After laying out the basic framework for the Dodd-Frank Act, Skeel then proceeds to break down the content into key regulatory reforms enacted under this law. This include the new derivative reforms, capital requirements, Consumer Protection Agency, new resolution tools at the FDIC’s disposal, and international regulations changes. Each of these topics were broken down into bite-sized sections that provide a basic overview of what the law will mean and its implementation.

Skeel also introduces his imaginary example bank referred to as Bank of the World, a massive would-wide financial conglomerate.
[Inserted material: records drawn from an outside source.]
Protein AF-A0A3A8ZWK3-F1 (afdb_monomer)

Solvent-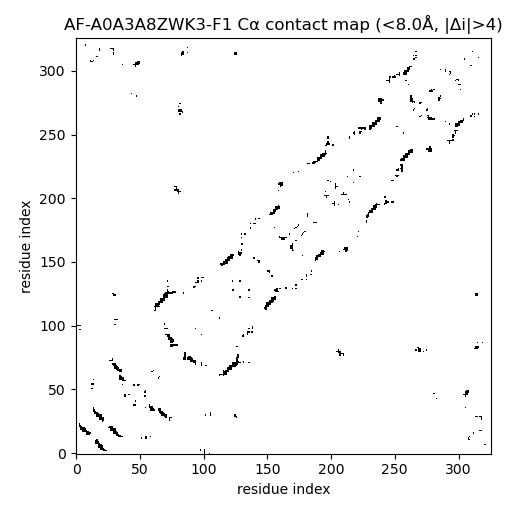accessible surface area (backbone atoms only — not comparable to full-atom values): 17280 Å² total; per-residue (Å²): 114,93,62,49,40,87,74,44,79,48,81,48,73,53,36,38,39,36,36,30,35,27,74,91,76,71,45,71,47,50,37,39,43,31,36,43,70,61,49,91,84,59,54,65,62,70,37,66,38,80,54,53,67,66,47,50,76,31,48,38,52,53,48,59,30,28,38,32,31,36,37,44,22,46,24,19,89,56,47,33,48,80,48,46,28,34,83,72,34,63,74,52,71,47,50,42,65,61,42,47,49,54,51,53,53,48,49,66,75,43,68,85,62,68,39,18,71,28,35,38,38,32,44,57,34,24,35,54,35,72,80,36,44,72,36,52,52,48,46,59,56,49,47,79,74,66,51,81,57,51,38,60,36,42,30,52,36,31,63,47,49,75,51,69,49,96,86,35,44,46,67,52,40,46,68,60,52,51,44,51,50,25,55,76,48,76,15,48,39,44,41,36,37,56,45,46,36,64,39,69,69,57,31,20,52,48,35,47,67,45,61,45,68,45,69,68,53,47,36,73,73,46,47,86,48,83,58,47,86,46,50,40,30,40,32,26,45,35,37,53,90,54,47,81,50,33,76,73,52,46,79,52,37,55,67,31,36,28,39,30,43,28,62,44,70,86,46,71,42,17,58,75,68,71,60,46,45,52,32,70,93,35,68,68,50,42,50,52,53,44,56,53,43,36,72,44,65,34,53,66,44,83,53,74,73,38,50,70,53,48,83,73,49,45,40,49,62,63,49,52,54,56,61,79,72,112

pLDDT: mean 91.01, std 9.58, range [45.38, 98.75]

Mean predicted aligned error: 4.69 Å

Secondary structure (DSSP, 8-state):
--SEEEEEEEEETTEEEEEEEETTTTEEEEEEEEE-B--TT--HHHHH---HHHHHHTBPPTTT-EEEEE--EEE-S---TT-SGGGG-EEEEPPHHHHHHHHHHHHHH-TT---EEEEEEEE-SSS-GGGSHHHHHHHHHHGGGS-TTEEEEEEEEE--BS--BTTB-HHHIIIIIIHHHHHHTTT--EEEEE---S-HHHHHHHTTT--B--HHHHHHHHTT----SSPEEEEEEEBTT----HHHHTTS-TTTEEEEEEEPP--HHHHHTT--BSSTT-HHHHHHHHHHHHTTT-EEEE----GGGTT--TTHHHHHHHHTT-

Foldseek 3Di:
DVFWDFDDWDDFLFFIKTWIAGPVLRAIFIKTKGFAQQCPVPDLPQQADPDSVSSNVRTDDQQEEIEMEGEFFRFEPWDFLQAPSCVSPGRGTDALVRRVVSVVVNCVVCVVRQAHPEYEYHNPQGYACLQRVVRLLVNLLCQVVVHPRYQYQYEREHLAFQDQHPNDGSLCCVQPPVVVSCVSSQVSYAYEHAQQALDQVVSCVSRPNTHHQHLVNCLVRPAPPDRSPDAHEYEHAAWVPGHDALVSNANRHQSHYAYEYEWRQDDPSCVVVVIHTQCNSPPVSVVVSLVRNCVSVHHYHYDRHRPSCSCVGRPRVVVVVVVVVD

Nearest PDB structures (foldseek):
  8jg8-assembly1_A  TM=6.416E-01  e=1.203E+00  Homo sapiens
  6eru-assembly1_A  TM=4.474E-01  e=6.029E-01  Cricetulus griseus
  5ous-assembly1_A  TM=4.302E-01  e=6.029E-01  Cricetulus griseus
  3qd2-assembly1_B  TM=5.397E-01  e=1.547E+00  Mus musculus
  5r90-assembly1_A  TM=5.752E-01  e=2.402E+00  Mus musculus

Structure (mmCIF, N/CA/C/O backbone):
data_AF-A0A3A8ZWK3-F1
#
_entry.id   AF-A0A3A8ZWK3-F1
#
loop_
_atom_site.group_PDB
_atom_site.id
_atom_site.type_symbol
_atom_site.label_atom_id
_atom_site.label_alt_id
_atom_site.label_comp_id
_atom_site.label_asym_id
_atom_site.label_entity_id
_atom_site.label_seq_id
_atom_site.pdbx_PDB_ins_code
_atom_site.Cartn_x
_atom_site.Cartn_y
_atom_site.Cartn_z
_atom_site.occupancy
_atom_site.B_iso_or_equiv
_atom_site.auth_seq_id
_atom_site.auth_comp_id
_atom_site.auth_asym_id
_atom_site.auth_atom_id
_atom_site.pdbx_PDB_model_num
ATOM 1 N N . MET A 1 1 ? 19.833 4.920 14.556 1.00 91.12 1 MET A N 1
ATOM 2 C CA . MET A 1 1 ? 18.694 3.989 14.597 1.00 91.12 1 MET A CA 1
ATOM 3 C C . MET A 1 1 ? 18.874 3.122 15.836 1.00 91.12 1 MET A C 1
ATOM 5 O O . MET A 1 1 ? 20.008 2.748 16.113 1.00 91.12 1 MET A O 1
ATOM 9 N N . LYS A 1 2 ? 17.827 2.967 16.653 1.00 93.31 2 LYS A N 1
ATOM 10 C CA . LYS A 1 2 ? 17.851 2.232 17.927 1.00 93.31 2 LYS A CA 1
ATOM 11 C C . LYS A 1 2 ? 17.741 0.724 17.694 1.00 93.31 2 LYS A C 1
ATOM 13 O O . LYS A 1 2 ? 18.482 -0.026 18.317 1.00 93.31 2 LYS A O 1
ATOM 18 N N . HIS A 1 3 ? 16.851 0.300 16.802 1.00 96.12 3 HIS A N 1
ATOM 19 C CA . HIS A 1 3 ? 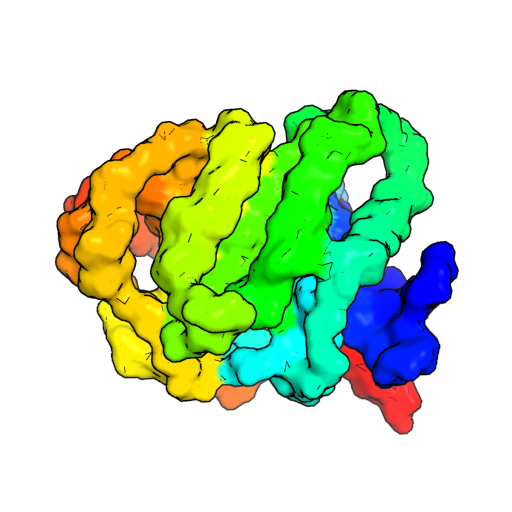16.571 -1.108 16.524 1.00 96.12 3 HIS A CA 1
ATOM 20 C C . HIS A 1 3 ? 17.222 -1.594 15.229 1.00 96.12 3 HIS A C 1
ATOM 22 O O . HIS A 1 3 ? 17.580 -2.768 15.128 1.00 96.12 3 HIS A O 1
ATOM 28 N N . PHE A 1 4 ? 17.369 -0.711 14.238 1.00 97.69 4 PHE A N 1
ATOM 29 C CA . PHE A 1 4 ? 17.792 -1.092 12.896 1.00 97.69 4 PHE A CA 1
ATOM 30 C C . PHE A 1 4 ? 19.198 -0.626 12.537 1.00 97.69 4 PHE A C 1
ATOM 32 O O . PHE A 1 4 ? 19.676 0.430 12.948 1.00 97.69 4 PHE A O 1
ATOM 39 N N . GLU A 1 5 ? 19.842 -1.390 11.666 1.00 97.00 5 GLU A N 1
ATOM 40 C CA . GLU A 1 5 ? 21.071 -1.000 10.988 1.00 97.00 5 GLU A CA 1
ATOM 41 C C . GLU A 1 5 ? 20.878 -1.123 9.483 1.00 97.00 5 GLU A C 1
ATOM 43 O O . GLU A 1 5 ? 20.303 -2.103 9.004 1.00 97.00 5 GLU A O 1
ATOM 48 N N . LEU A 1 6 ? 21.361 -0.133 8.728 1.00 97.00 6 LEU A N 1
ATOM 49 C CA . LEU A 1 6 ? 21.407 -0.247 7.276 1.00 97.00 6 LEU A CA 1
ATOM 50 C C . LEU A 1 6 ? 22.418 -1.327 6.904 1.00 97.00 6 LEU A C 1
ATOM 52 O O . LEU A 1 6 ? 23.587 -1.254 7.279 1.00 97.00 6 LEU A O 1
ATOM 56 N N . VAL A 1 7 ? 21.964 -2.305 6.131 1.00 95.06 7 VAL A N 1
ATOM 57 C CA . VAL A 1 7 ? 22.807 -3.405 5.665 1.00 95.06 7 VAL A CA 1
ATOM 58 C C . VAL A 1 7 ? 23.110 -3.291 4.183 1.00 95.06 7 VAL A C 1
ATOM 60 O O . VAL A 1 7 ? 24.226 -3.589 3.751 1.00 95.06 7 VAL A O 1
ATOM 63 N N . LYS A 1 8 ? 22.123 -2.873 3.392 1.00 94.00 8 LYS A N 1
ATOM 64 C CA . LYS A 1 8 ? 22.285 -2.713 1.953 1.00 94.00 8 LYS A CA 1
ATOM 65 C C . LYS A 1 8 ? 21.346 -1.641 1.429 1.00 94.00 8 LYS A C 1
ATOM 67 O O . LYS A 1 8 ? 20.170 -1.619 1.775 1.00 94.00 8 LYS A O 1
ATOM 72 N N . GLU A 1 9 ? 21.879 -0.798 0.560 1.00 94.06 9 GLU A N 1
ATOM 73 C CA . GLU A 1 9 ? 21.104 0.086 -0.299 1.00 94.06 9 GLU A CA 1
ATOM 74 C C . GLU A 1 9 ? 21.119 -0.464 -1.729 1.00 94.06 9 GLU A C 1
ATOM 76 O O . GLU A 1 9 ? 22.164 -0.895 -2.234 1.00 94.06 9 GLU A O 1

He uses this example bank through multiple sections to demonstrate how the law would hypothetically impact the firm under a given set of circumstances, particularly the negative impact it may have.

Lastly, Skeel provides two chapters that give his opinion on changes that could be made to the existing law which, he claims, would have a profound impact on undoing a large part of the damage created by Dodd-Frank. This includes changes to treatments of derivatives under the current bankruptcy law and resolution constraints under the FDIC.
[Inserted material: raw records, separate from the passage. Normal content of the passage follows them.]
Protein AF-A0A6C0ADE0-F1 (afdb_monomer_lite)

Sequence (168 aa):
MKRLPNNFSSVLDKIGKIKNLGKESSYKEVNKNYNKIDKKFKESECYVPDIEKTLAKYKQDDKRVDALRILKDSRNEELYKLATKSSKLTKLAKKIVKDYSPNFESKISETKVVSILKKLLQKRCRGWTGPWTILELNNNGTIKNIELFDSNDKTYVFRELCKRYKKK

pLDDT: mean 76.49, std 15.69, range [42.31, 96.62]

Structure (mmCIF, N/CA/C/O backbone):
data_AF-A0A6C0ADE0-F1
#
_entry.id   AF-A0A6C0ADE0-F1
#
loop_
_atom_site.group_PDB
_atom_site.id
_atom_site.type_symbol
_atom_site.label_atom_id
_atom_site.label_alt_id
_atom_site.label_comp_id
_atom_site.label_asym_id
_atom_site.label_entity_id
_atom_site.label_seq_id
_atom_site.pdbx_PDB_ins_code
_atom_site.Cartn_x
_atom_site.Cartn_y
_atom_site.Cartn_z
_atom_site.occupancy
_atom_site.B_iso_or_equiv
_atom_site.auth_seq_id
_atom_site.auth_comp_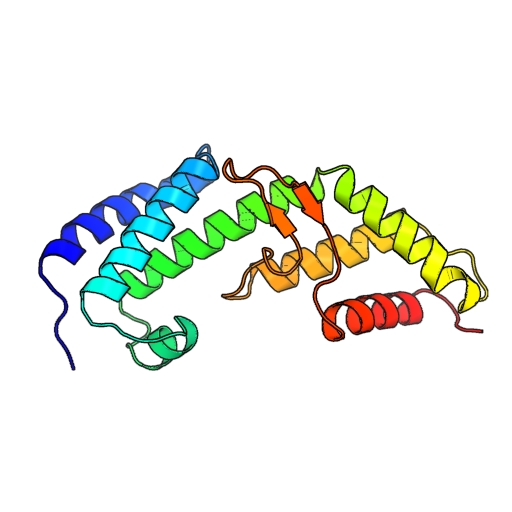id
_atom_site.auth_asym_id
_atom_site.auth_atom_id
_atom_site.pdbx_PDB_model_num
ATOM 1 N N . MET A 1 1 ? -31.093 -11.172 15.295 1.00 44.62 1 MET A N 1
ATOM 2 C CA . MET A 1 1 ? -29.866 -10.345 15.170 1.00 44.62 1 MET A CA 1
ATOM 3 C C . MET A 1 1 ? -29.259 -10.166 16.554 1.00 44.62 1 MET A C 1
ATOM 5 O O . MET A 1 1 ? -29.986 -9.736 17.443 1.00 44.62 1 MET A O 1
ATOM 9 N N . LYS A 1 2 ? -27.981 -10.519 16.765 1.00 43.75 2 LYS A N 1
ATOM 10 C CA . LYS A 1 2 ? -27.301 -10.273 18.052 1.00 43.75 2 LYS A CA 1
ATOM 11 C C . LYS A 1 2 ? -27.262 -8.756 18.308 1.00 43.75 2 LYS A C 1
ATOM 13 O O . LYS A 1 2 ? -26.799 -8.006 17.448 1.00 43.75 2 LYS A O 1
ATOM 18 N N . ARG A 1 3 ? -27.789 -8.297 19.448 1.00 42.31 3 ARG A N 1
ATOM 19 C CA . ARG A 1 3 ? -27.652 -6.897 19.892 1.00 42.31 3 ARG A CA 1
ATOM 20 C C . ARG A 1 3 ? -26.234 -6.699 20.431 1.00 42.31 3 ARG A C 1
ATOM 22 O O . ARG A 1 3 ? -25.708 -7.597 21.081 1.00 42.31 3 ARG A O 1
ATOM 29 N N . LEU A 1 4 ? -25.608 -5.560 20.130 1.00 48.62 4 LEU A N 1
ATOM 30 C CA . LEU A 1 4 ? -24.246 -5.294 20.604 1.00 48.62 4 LEU A CA 1
ATOM 31 C C . LEU A 1 4 ? -24.224 -4.846 22.073 1.00 48.62 4 LEU A C 1
ATOM 33 O O . LEU A 1 4 ? -25.195 -4.241 22.530 1.00 48.62 4 LEU A O 1
ATOM 37 N N . PRO A 1 5 ? -23.099 -5.064 22.780 1.00 54.41 5 PRO A N 1
ATOM 38 C CA . PRO A 1 5 ? -22.905 -4.577 24.141 1.00 54.41 5 PRO A CA 1
ATOM 39 C C . PRO A 1 5 ? -22.916 -3.042 24.242 1.00 54.41 5 PRO A C 1
ATOM 41 O O . PRO A 1 5 ? -22.421 -2.338 23.361 1.00 54.41 5 PRO A O 1
ATOM 44 N N . ASN A 1 6 ? -23.394 -2.517 25.373 1.00 56.78 6 ASN A N 1
ATOM 45 C CA . ASN A 1 6 ? -23.583 -1.077 25.621 1.00 56.78 6 ASN A CA 1
ATOM 46 C C . ASN A 1 6 ? -22.294 -0.230 25.550 1.00 56.78 6 ASN A C 1
ATOM 48 O O . ASN A 1 6 ? -22.346 0.972 25.293 1.00 56.78 6 ASN A O 1
ATOM 52 N N . ASN A 1 7 ? -21.117 -0.837 25.725 1.00 60.50 7 ASN A N 1
ATOM 53 C CA . ASN A 1 7 ? -19.832 -0.129 25.681 1.00 60.50 7 ASN A CA 1
ATOM 54 C C . ASN A 1 7 ? -19.451 0.387 24.275 1.00 60.50 7 ASN A C 1
ATOM 56 O O . ASN A 1 7 ? -18.575 1.249 24.159 1.00 60.50 7 ASN A O 1
ATOM 60 N N . PHE A 1 8 ? -20.122 -0.084 23.220 1.00 62.78 8 PHE A N 1
ATOM 61 C CA . PHE A 1 8 ? -19.849 0.297 21.833 1.00 62.78 8 PHE A CA 1
ATOM 62 C C . PHE A 1 8 ? -20.228 1.742 21.490 1.00 62.78 8 PHE A C 1
ATOM 64 O O . PHE A 1 8 ? -19.565 2.350 20.652 1.00 62.78 8 PHE A O 1
ATOM 71 N N . SER A 1 9 ? -21.239 2.315 22.149 1.00 61.28 9 SER A N 1
ATOM 72 C CA . SER A 1 9 ? -21.659 3.710 21.928 1.00 61.28 9 SER A CA 1
ATOM 73 C C . SER A 1 9 ? -20.503 4.694 22.168 1.00 61.28 9 SER A C 1
ATOM 75 O O . SER A 1 9 ? -20.124 5.464 21.290 1.00 61.28 9 SER A O 1
ATOM 77 N N . SER A 1 10 ? -19.805 4.530 23.298 1.00 65.50 10 SER A N 1
ATOM 78 C CA . SER A 1 10 ? -18.647 5.358 23.670 1.00 65.50 10 SER A CA 1
ATOM 79 C C . SER A 1 10 ? -17.479 5.292 22.676 1.00 65.50 10 SER A C 1
ATOM 81 O O . SER A 1 10 ? -16.641 6.194 22.603 1.00 65.50 10 SER A O 1
ATOM 83 N N . VAL A 1 11 ? -17.389 4.187 21.933 1.00 63.28 11 VAL A N 1
ATOM 84 C CA . VAL A 1 11 ? -16.378 3.971 20.904 1.00 63.28 11 VAL A CA 1
ATOM 85 C C . VAL A 1 11 ? -16.780 4.711 19.632 1.00 63.28 11 VAL A C 1
ATOM 87 O O . VAL A 1 11 ? -15.941 5.387 19.043 1.00 63.28 11 VAL A O 1
ATOM 90 N N . LEU A 1 12 ? -18.058 4.653 19.255 1.00 62.88 12 LEU A N 1
ATOM 91 C CA . LEU A 1 12 ? -18.595 5.386 18.109 1.00 62.88 12 LEU A CA 1
ATOM 92 C C . LEU A 1 12 ? -18.482 6.894 18.279 1.00 62.88 12 LEU A C 1
ATOM 94 O O . LEU A 1 12 ? -18.069 7.562 17.339 1.00 62.88 12 LEU A O 1
ATOM 98 N N . ASP A 1 13 ? -18.738 7.420 19.473 1.00 67.06 13 ASP A N 1
ATOM 99 C CA . ASP A 1 13 ? -18.589 8.853 19.751 1.00 67.06 13 ASP A CA 1
ATOM 100 C C . ASP A 1 13 ? -17.144 9.324 19.569 1.00 67.06 13 ASP A C 1
ATOM 102 O O . ASP A 1 13 ? -16.877 10.406 19.041 1.00 67.06 13 ASP A O 1
ATOM 106 N N . LYS A 1 14 ? -16.176 8.481 19.951 1.00 65.00 14 LYS A N 1
ATOM 107 C CA . LYS A 1 14 ? -14.754 8.753 19.712 1.00 65.00 14 LYS A CA 1
ATOM 108 C C . LYS A 1 14 ? -14.420 8.725 18.224 1.00 65.00 14 LYS A C 1
ATOM 110 O O . LYS A 1 14 ? -13.579 9.509 17.807 1.00 65.00 14 LYS A O 1
ATOM 115 N N . ILE A 1 15 ? -15.094 7.897 17.425 1.00 62.59 15 ILE A N 1
ATOM 116 C CA . ILE A 1 15 ? -14.918 7.863 15.965 1.00 62.59 15 ILE A CA 1
ATOM 117 C C . ILE A 1 15 ? -15.659 9.011 15.264 1.00 62.59 15 ILE A C 1
ATOM 119 O O . ILE A 1 15 ? -15.177 9.536 14.265 1.00 62.59 15 ILE A O 1
ATOM 123 N N . GLY A 1 16 ? -16.786 9.478 15.800 1.00 63.16 16 GLY A N 1
ATOM 124 C CA . GLY A 1 16 ? -17.458 10.684 15.313 1.00 63.16 16 GLY A CA 1
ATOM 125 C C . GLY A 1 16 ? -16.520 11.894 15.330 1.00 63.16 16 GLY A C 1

While the author did provide a basic overview of the Dodd-Frank Act, he failed to provide any deep explanations that yield useful understanding. This theme was kept constant through the book and was especially prominent in his chapters of proposed changes. I do understand that this piece of legislation is far too large to provide a full detailed explanation; however, I believe that the author failed to provide enough information to educate the reader in a manner that would allow a reasonable understanding of the topic. Through the text, the author makes clear that he believe much of the Dodd-Frank Act is harmful but yet fails give any more than a simple reasoning why. How can one be expected to agree with his point of view without being provided with a strong argument for the case? Being a former student and current professor of law, one would expect this to be common practice. If the author wants his readers to agree with his point-of-view, more emphasis should have been placed on explanations and understanding.
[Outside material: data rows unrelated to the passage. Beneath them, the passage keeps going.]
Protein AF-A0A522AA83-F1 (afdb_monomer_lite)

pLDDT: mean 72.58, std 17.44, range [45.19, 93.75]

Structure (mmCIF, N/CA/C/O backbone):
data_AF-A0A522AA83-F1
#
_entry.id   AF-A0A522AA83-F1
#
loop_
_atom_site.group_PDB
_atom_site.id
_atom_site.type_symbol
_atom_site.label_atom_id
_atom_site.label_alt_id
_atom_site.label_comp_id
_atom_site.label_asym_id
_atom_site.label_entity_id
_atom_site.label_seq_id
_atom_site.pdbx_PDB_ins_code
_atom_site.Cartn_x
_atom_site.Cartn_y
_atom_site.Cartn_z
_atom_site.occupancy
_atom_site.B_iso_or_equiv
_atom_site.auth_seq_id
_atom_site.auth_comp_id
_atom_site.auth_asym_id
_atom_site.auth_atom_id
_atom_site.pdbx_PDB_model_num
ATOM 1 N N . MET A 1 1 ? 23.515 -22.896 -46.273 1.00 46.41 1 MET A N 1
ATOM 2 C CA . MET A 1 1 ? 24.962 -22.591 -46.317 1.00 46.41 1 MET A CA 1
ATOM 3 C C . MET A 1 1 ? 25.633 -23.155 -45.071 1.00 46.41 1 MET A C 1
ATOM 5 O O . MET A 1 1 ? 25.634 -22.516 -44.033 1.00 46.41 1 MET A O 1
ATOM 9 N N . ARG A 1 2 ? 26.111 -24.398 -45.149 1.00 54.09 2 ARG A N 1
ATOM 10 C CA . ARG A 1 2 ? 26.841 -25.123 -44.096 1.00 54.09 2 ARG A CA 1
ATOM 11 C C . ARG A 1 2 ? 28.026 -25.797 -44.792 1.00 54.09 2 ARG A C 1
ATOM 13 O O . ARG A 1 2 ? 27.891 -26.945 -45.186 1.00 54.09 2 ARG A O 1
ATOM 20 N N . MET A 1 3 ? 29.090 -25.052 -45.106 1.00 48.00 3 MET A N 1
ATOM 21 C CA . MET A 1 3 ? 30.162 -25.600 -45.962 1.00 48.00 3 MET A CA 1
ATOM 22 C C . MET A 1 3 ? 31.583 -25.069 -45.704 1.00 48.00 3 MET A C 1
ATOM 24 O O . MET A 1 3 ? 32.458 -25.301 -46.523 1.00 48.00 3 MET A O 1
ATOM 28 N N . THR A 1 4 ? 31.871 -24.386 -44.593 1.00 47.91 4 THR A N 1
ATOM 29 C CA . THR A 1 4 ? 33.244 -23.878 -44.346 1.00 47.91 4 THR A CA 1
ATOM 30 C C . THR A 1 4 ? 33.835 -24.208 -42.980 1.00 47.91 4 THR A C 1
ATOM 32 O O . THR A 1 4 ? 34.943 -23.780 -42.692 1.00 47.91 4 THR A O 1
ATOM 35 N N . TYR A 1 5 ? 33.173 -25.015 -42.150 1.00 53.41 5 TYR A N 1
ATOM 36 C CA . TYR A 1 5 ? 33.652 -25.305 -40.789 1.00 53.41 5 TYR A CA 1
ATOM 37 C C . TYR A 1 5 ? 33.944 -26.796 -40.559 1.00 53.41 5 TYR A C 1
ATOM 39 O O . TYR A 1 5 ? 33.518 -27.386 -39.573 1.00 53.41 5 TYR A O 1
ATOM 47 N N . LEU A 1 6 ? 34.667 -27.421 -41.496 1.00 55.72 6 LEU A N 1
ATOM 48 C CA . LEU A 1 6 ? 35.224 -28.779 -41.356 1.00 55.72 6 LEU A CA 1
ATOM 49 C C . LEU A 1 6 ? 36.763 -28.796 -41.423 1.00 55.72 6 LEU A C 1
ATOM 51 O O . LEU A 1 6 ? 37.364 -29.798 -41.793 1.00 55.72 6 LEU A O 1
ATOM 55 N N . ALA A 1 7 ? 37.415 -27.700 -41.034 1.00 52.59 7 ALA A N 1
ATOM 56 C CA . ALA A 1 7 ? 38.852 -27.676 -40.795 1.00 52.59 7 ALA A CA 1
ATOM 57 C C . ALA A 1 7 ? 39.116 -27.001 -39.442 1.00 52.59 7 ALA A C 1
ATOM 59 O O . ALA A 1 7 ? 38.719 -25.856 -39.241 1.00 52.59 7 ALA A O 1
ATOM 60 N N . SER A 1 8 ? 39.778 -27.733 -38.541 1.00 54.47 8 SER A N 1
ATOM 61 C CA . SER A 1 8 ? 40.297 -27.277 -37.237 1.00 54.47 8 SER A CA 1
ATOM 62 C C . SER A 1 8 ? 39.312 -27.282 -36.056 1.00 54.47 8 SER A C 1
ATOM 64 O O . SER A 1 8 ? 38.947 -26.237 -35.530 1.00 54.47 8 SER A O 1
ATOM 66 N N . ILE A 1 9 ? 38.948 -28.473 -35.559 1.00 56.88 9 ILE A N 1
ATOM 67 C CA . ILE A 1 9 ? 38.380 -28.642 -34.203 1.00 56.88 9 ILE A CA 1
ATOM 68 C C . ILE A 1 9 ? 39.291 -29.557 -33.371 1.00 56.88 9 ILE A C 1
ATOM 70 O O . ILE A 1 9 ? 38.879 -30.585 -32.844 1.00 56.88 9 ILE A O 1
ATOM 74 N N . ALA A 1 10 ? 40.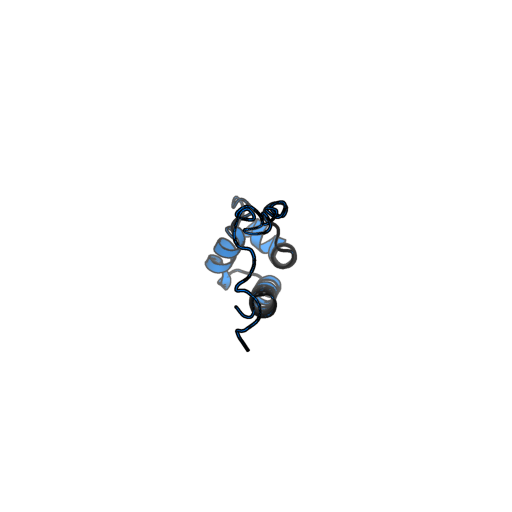564 -29.186 -33.272 1.00 57.72 10 ALA A N 1
ATOM 75 C CA . ALA A 1 10 ? 41.443 -29.641 -32.205 1.00 57.72 10 ALA A CA 1
ATOM 76 C C . ALA A 1 10 ? 41.864 -28.387 -31.426 1.00 57.72 10 ALA A C 1
ATOM 78 O O . ALA A 1 10 ? 42.488 -27.497 -31.993 1.00 57.72 10 ALA A O 1
ATOM 79 N N . ALA A 1 11 ? 41.486 -28.323 -30.146 1.00 55.75 11 ALA A N 1
ATOM 80 C CA . ALA A 1 11 ? 41.929 -27.335 -29.152 1.00 55.75 11 ALA A CA 1
ATOM 81 C C . ALA A 1 11 ? 41.250 -25.946 -29.072 1.00 55.75 11 ALA A C 1
ATOM 83 O O . ALA A 1 11 ? 41.903 -24.989 -28.668 1.00 55.75 11 ALA A O 1
ATOM 84 N N . ILE A 1 12 ? 39.935 -25.814 -29.302 1.00 57.97 12 ILE A N 1
ATOM 85 C CA . ILE A 1 12 ? 39.190 -24.645 -28.775 1.00 57.97 12 ILE A CA 1
ATOM 86 C C . ILE A 1 12 ? 37.882 -25.077 -28.095 1.00 57.97 12 ILE A C 1
ATOM 88 O O . ILE A 1 12 ? 36.786 -24.670 -28.459 1.00 57.97 12 ILE A O 1
ATOM 92 N N . ALA A 1 13 ? 38.006 -25.922 -27.072 1.00 58.16 13 ALA A N 1
ATOM 93 C CA . ALA A 1 13 ? 36.922 -26.267 -26.148 1.00 58.16 13 ALA A CA 1
ATOM 94 C C . ALA A 1 13 ? 36.890 -25.332 -24.915 1.00 58.16 13 ALA A C 1
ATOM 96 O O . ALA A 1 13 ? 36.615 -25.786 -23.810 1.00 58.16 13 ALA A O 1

My particular area of concern was his proposed changes. I can confidently say that I do not have enough information to form an opinion on whether or not these changes would have any meaningful impact. The author does a great job at outlining what he proposes as changes, but fails miserably in providing any explanation of why these changes would prove to be positive. He simply provides a short explanation of how his hypothetical bank, Bank of the World, would be impacted differently under his changes versus the current law and how these would be positive. However, I do not believe that providing a simple one situational example can shed any real light on the impact of his proposed changes. I believe the author needs to revise this piece of work and provide a more rigors analysis of how his proposed changes would improve or fix the Dodd-Frank legislation.

On a bright note, I do believe the author used his extensive academic background that focuses on corporate law to provide useful insight into the benefits associated with bankruptcy. A great deal of reference was made to how current bankruptcy law could have resolved with many of the situations that Dodd-Frank is attempting to deal with. The author also indicates that he would like to see changes in the current law that provide preferential treatment to derivatives in bankruptcy proceedings. This was great insight from an individual with great expertise in this field.

In conclusion, David Skeel has created a great framework for what could have been a very informative book. I believe that the author would create a significantly stronger piece of writing by expanding on his current edition. While I do believe that I have gained a better understanding of the Dodd-Frank through reading this text, I would have liked to have gained a better understanding of the true implication of the law. While I am not overall satisfied with this book, due to its relatively short length and semi-useful information, I do recommend it as a read for anyone interested in the Dodd-Frank Act.